> _Activity_: In the entries that follow, the first line to write out is the one containing "ATOM 123 C CA", and the last is the one containing "ATOM 126 O O". Reproduce that stretch exactly, with nothing before or after it.

> _Data to use_:
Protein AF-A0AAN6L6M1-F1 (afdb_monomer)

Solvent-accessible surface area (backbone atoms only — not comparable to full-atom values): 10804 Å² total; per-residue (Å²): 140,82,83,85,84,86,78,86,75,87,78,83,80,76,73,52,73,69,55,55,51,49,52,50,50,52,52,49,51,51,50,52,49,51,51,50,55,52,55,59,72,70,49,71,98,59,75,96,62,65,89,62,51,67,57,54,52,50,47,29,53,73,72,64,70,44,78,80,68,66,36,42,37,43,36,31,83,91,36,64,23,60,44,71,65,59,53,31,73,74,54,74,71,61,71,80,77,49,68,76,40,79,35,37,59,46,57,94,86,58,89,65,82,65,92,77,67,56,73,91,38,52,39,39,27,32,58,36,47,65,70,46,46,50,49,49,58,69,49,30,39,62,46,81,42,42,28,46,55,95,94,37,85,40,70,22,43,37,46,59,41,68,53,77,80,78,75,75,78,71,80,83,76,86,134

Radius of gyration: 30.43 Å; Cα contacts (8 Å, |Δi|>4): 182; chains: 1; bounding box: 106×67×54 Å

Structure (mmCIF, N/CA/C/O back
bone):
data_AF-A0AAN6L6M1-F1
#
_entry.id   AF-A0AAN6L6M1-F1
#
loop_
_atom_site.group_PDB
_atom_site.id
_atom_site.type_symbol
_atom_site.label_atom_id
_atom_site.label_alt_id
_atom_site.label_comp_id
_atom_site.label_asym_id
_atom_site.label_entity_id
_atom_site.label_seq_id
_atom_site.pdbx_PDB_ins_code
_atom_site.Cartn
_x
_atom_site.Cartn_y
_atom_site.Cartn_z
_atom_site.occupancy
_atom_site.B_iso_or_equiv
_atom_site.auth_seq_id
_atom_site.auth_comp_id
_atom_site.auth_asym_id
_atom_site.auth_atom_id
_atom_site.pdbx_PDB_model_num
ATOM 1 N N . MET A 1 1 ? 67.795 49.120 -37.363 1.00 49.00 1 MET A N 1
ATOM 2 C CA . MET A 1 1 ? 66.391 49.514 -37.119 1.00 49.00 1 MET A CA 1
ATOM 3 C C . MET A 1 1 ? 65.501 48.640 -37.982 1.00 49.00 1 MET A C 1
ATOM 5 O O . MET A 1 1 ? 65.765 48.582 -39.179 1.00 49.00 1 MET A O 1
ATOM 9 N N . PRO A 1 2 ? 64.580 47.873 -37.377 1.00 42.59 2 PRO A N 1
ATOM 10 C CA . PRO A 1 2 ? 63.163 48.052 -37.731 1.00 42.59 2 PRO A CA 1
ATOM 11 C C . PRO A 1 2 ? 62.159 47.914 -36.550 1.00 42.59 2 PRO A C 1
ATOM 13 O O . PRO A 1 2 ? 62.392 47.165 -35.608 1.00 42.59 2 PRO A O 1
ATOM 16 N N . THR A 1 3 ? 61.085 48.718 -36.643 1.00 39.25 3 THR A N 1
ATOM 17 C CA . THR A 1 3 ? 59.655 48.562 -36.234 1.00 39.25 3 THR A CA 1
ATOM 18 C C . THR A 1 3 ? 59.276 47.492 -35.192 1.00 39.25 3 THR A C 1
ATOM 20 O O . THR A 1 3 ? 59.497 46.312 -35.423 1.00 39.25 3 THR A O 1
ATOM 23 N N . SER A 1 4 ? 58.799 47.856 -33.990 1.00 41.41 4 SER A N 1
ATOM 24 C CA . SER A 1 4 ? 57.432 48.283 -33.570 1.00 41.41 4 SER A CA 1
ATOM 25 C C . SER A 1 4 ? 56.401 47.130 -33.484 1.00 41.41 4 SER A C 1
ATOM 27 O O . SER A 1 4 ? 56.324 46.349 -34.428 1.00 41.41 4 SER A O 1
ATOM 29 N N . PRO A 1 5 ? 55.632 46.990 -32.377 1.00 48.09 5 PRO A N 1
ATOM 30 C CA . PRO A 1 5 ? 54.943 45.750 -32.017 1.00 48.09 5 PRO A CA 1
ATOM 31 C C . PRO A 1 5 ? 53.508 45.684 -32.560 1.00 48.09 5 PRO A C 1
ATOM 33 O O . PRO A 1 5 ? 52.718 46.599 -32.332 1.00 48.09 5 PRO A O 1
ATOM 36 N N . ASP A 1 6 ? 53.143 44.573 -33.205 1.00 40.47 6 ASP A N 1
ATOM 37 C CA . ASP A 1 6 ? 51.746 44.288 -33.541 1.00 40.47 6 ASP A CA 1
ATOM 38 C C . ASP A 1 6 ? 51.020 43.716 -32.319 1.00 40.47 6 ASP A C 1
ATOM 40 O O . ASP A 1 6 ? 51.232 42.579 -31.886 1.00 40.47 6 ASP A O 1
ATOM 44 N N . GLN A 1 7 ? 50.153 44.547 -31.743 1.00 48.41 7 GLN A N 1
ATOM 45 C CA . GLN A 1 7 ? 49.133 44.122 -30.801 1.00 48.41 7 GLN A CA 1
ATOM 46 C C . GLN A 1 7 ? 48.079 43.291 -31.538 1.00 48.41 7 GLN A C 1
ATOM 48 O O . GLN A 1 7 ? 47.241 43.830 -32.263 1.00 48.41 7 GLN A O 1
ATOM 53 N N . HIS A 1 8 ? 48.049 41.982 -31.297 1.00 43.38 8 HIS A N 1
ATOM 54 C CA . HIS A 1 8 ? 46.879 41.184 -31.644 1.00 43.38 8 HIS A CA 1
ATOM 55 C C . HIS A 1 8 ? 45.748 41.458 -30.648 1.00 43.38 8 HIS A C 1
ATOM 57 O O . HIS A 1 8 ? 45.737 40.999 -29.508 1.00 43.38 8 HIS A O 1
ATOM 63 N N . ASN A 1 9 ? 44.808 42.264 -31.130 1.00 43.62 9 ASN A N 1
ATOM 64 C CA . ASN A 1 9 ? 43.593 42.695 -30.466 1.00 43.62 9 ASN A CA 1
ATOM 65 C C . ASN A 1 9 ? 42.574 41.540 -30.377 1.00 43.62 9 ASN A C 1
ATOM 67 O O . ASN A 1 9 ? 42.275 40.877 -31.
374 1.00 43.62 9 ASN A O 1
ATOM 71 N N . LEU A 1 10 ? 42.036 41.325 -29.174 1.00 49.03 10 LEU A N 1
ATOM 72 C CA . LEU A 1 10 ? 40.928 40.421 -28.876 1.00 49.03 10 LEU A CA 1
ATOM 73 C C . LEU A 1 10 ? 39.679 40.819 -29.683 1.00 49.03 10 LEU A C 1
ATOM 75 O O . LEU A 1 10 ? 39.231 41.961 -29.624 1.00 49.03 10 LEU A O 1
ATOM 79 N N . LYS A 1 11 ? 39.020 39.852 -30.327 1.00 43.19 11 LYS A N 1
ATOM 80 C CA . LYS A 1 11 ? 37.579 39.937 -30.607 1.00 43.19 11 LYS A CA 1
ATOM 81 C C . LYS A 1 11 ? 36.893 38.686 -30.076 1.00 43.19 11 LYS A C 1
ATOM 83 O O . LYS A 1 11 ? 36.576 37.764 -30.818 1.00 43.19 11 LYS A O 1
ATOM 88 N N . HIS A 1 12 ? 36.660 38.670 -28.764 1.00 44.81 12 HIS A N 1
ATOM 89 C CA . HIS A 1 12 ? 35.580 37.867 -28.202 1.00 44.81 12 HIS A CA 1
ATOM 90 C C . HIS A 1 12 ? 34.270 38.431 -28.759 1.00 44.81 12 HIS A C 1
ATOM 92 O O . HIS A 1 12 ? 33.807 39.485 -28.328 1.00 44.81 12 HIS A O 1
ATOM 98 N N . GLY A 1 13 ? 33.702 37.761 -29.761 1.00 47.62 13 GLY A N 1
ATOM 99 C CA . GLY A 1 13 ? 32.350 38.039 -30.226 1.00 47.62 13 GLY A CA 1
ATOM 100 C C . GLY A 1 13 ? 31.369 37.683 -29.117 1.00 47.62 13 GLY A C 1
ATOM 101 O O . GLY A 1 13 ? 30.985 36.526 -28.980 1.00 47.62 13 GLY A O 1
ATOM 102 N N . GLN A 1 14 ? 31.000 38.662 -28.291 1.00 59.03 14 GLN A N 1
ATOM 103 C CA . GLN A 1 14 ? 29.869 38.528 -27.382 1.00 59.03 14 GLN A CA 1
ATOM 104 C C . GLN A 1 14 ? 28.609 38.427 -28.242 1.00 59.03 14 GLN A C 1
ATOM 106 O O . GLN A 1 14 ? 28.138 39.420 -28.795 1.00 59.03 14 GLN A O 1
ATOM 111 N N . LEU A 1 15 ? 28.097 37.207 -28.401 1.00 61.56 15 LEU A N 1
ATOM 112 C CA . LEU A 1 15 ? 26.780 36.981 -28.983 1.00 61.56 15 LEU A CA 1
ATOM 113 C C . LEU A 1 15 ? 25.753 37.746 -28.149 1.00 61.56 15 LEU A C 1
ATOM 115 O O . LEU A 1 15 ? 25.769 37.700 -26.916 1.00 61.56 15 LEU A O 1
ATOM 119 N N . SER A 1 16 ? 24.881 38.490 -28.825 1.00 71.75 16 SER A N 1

* * *

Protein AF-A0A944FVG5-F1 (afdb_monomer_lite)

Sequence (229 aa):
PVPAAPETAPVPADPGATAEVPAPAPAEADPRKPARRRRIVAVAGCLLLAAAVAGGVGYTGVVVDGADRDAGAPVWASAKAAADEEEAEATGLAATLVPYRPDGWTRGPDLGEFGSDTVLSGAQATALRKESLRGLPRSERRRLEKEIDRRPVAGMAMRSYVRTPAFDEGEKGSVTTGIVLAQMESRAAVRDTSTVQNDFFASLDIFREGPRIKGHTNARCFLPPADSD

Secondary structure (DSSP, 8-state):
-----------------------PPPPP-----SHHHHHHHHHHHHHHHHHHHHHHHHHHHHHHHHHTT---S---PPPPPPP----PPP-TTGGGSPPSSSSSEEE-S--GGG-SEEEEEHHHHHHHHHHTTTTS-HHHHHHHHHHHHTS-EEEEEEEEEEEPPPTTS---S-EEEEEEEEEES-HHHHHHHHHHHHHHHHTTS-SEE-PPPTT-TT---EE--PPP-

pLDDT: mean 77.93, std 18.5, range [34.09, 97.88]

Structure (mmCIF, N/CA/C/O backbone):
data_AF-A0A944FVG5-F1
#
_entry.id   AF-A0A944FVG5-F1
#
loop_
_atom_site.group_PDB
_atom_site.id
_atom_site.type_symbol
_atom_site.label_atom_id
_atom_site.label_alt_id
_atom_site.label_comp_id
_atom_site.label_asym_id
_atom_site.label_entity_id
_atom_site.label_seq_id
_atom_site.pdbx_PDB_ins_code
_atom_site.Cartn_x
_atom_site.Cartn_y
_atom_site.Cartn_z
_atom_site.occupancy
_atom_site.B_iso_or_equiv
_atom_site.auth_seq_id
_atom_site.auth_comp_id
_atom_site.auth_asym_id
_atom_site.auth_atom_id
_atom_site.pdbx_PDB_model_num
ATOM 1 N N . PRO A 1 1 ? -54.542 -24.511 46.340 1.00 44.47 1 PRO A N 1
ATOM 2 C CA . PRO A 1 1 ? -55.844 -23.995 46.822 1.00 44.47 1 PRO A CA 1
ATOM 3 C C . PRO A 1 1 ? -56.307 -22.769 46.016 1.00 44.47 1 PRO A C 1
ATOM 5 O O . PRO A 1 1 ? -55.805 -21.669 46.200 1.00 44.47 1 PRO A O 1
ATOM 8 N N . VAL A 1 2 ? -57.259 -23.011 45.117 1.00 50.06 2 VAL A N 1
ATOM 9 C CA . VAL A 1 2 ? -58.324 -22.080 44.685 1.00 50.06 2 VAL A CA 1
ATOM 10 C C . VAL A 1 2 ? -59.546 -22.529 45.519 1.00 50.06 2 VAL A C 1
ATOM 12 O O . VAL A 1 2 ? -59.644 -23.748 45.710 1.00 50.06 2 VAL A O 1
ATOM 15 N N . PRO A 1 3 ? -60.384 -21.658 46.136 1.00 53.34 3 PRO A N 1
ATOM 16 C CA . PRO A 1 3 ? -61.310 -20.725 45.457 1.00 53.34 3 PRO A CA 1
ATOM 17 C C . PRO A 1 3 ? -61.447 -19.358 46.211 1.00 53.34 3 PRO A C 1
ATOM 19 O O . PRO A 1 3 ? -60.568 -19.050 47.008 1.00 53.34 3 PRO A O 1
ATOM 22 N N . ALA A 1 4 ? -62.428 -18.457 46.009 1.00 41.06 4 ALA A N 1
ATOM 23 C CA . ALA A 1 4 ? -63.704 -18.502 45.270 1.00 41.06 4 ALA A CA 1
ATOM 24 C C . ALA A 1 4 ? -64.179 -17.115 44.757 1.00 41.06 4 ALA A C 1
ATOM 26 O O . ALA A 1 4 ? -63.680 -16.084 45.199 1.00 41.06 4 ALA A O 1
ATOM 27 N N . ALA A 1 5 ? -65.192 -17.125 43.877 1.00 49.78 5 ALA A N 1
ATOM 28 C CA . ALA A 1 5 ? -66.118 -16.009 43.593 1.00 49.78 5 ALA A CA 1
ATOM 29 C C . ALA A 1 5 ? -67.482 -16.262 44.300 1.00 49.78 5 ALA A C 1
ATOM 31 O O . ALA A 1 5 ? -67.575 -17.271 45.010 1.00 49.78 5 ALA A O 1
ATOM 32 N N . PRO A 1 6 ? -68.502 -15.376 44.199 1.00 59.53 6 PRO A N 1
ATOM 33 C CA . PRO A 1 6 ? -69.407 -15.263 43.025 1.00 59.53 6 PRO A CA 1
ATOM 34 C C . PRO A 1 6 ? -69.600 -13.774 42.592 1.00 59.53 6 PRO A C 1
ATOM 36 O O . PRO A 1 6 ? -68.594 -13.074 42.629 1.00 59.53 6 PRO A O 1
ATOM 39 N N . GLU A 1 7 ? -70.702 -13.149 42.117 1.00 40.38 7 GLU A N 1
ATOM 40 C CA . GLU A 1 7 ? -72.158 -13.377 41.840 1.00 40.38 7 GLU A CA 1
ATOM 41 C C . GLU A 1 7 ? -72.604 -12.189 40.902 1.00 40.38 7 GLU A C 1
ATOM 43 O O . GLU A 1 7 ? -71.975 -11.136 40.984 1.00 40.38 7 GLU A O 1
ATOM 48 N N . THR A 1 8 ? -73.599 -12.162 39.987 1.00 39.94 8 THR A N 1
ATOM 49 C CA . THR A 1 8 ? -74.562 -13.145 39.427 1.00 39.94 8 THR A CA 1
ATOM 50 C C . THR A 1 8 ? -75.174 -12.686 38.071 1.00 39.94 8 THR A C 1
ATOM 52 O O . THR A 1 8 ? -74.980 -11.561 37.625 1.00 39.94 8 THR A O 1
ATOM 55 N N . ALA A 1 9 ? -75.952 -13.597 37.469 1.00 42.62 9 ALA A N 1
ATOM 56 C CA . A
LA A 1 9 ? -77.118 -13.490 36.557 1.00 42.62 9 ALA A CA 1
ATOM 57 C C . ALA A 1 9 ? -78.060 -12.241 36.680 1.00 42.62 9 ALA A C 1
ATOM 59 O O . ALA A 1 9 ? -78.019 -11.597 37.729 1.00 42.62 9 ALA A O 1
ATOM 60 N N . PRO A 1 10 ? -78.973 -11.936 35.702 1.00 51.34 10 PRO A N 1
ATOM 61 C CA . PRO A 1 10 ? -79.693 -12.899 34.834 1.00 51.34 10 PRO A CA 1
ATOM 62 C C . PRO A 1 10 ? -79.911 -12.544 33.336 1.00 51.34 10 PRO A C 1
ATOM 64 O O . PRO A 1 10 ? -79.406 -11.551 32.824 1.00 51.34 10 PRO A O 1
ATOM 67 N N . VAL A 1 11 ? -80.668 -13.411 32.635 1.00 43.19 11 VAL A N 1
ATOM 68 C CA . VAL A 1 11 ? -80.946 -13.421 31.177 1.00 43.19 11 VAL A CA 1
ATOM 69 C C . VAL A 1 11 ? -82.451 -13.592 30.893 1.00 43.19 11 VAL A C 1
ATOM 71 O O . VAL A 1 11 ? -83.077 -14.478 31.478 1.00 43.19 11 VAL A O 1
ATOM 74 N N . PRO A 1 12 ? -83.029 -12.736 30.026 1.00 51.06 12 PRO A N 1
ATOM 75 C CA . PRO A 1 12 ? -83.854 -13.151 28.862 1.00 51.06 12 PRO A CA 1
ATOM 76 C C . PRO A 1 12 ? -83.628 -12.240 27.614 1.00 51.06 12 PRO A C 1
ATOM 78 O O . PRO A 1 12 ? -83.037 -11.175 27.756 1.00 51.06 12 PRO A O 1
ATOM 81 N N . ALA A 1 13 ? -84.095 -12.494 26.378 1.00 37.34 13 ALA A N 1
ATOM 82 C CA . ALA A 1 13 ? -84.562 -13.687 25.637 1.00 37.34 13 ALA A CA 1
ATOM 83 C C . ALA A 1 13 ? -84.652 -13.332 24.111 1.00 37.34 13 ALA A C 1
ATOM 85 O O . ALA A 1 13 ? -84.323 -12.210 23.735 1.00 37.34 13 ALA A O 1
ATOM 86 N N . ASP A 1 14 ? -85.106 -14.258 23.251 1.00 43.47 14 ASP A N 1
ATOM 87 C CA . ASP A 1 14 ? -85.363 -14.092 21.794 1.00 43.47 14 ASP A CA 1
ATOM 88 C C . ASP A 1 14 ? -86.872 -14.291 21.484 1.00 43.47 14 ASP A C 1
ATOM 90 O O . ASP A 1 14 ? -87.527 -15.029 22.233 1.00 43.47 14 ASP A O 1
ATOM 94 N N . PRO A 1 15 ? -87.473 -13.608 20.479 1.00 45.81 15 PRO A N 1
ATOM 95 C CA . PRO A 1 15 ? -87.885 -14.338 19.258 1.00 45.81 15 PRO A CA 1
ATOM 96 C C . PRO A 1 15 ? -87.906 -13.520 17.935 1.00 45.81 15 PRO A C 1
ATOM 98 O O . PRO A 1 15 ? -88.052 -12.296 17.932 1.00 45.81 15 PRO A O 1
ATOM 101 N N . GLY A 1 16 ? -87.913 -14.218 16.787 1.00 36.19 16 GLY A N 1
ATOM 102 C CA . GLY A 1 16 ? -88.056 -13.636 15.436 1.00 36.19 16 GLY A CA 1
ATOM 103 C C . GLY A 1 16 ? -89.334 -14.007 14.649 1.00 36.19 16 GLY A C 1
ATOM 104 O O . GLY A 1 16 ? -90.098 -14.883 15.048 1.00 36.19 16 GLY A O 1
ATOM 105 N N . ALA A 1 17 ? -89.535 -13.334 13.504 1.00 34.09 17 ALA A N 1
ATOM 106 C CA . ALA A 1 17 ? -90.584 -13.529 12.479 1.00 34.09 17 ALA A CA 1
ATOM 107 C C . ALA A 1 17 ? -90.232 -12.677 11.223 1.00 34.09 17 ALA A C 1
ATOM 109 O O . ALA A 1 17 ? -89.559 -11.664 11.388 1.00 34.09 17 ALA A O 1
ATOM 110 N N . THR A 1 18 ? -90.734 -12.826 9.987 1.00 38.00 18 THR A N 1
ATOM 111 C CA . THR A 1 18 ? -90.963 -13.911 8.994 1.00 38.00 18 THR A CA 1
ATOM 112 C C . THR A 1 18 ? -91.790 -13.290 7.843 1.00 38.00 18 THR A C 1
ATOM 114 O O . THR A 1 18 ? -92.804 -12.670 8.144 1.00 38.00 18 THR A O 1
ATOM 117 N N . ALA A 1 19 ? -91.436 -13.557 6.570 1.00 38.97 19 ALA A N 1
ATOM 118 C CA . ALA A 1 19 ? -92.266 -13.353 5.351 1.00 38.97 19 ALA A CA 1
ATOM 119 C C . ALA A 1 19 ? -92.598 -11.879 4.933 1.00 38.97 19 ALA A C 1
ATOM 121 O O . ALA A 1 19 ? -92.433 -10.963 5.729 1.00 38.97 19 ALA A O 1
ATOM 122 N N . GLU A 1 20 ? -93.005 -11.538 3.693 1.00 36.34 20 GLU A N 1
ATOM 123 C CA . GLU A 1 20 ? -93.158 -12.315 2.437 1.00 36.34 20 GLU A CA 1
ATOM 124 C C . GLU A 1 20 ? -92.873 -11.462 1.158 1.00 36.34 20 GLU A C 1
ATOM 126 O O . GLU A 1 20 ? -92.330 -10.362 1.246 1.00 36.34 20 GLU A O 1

> _Solution to the problem_:
ATOM 123 C CA . GLU A 1 20 ? -93.158 -12.315 2.437 1.00 36.34 20 GLU A CA 1
ATOM 124 C C . GLU A 1 20 ? -92.873 -11.462 1.158 1.00 36.34 20 GLU A C 1
ATOM 126 O O . GLU A 1 20 ? -92.330 -10.362 1.246 1.00 36.34 20 GLU A O 1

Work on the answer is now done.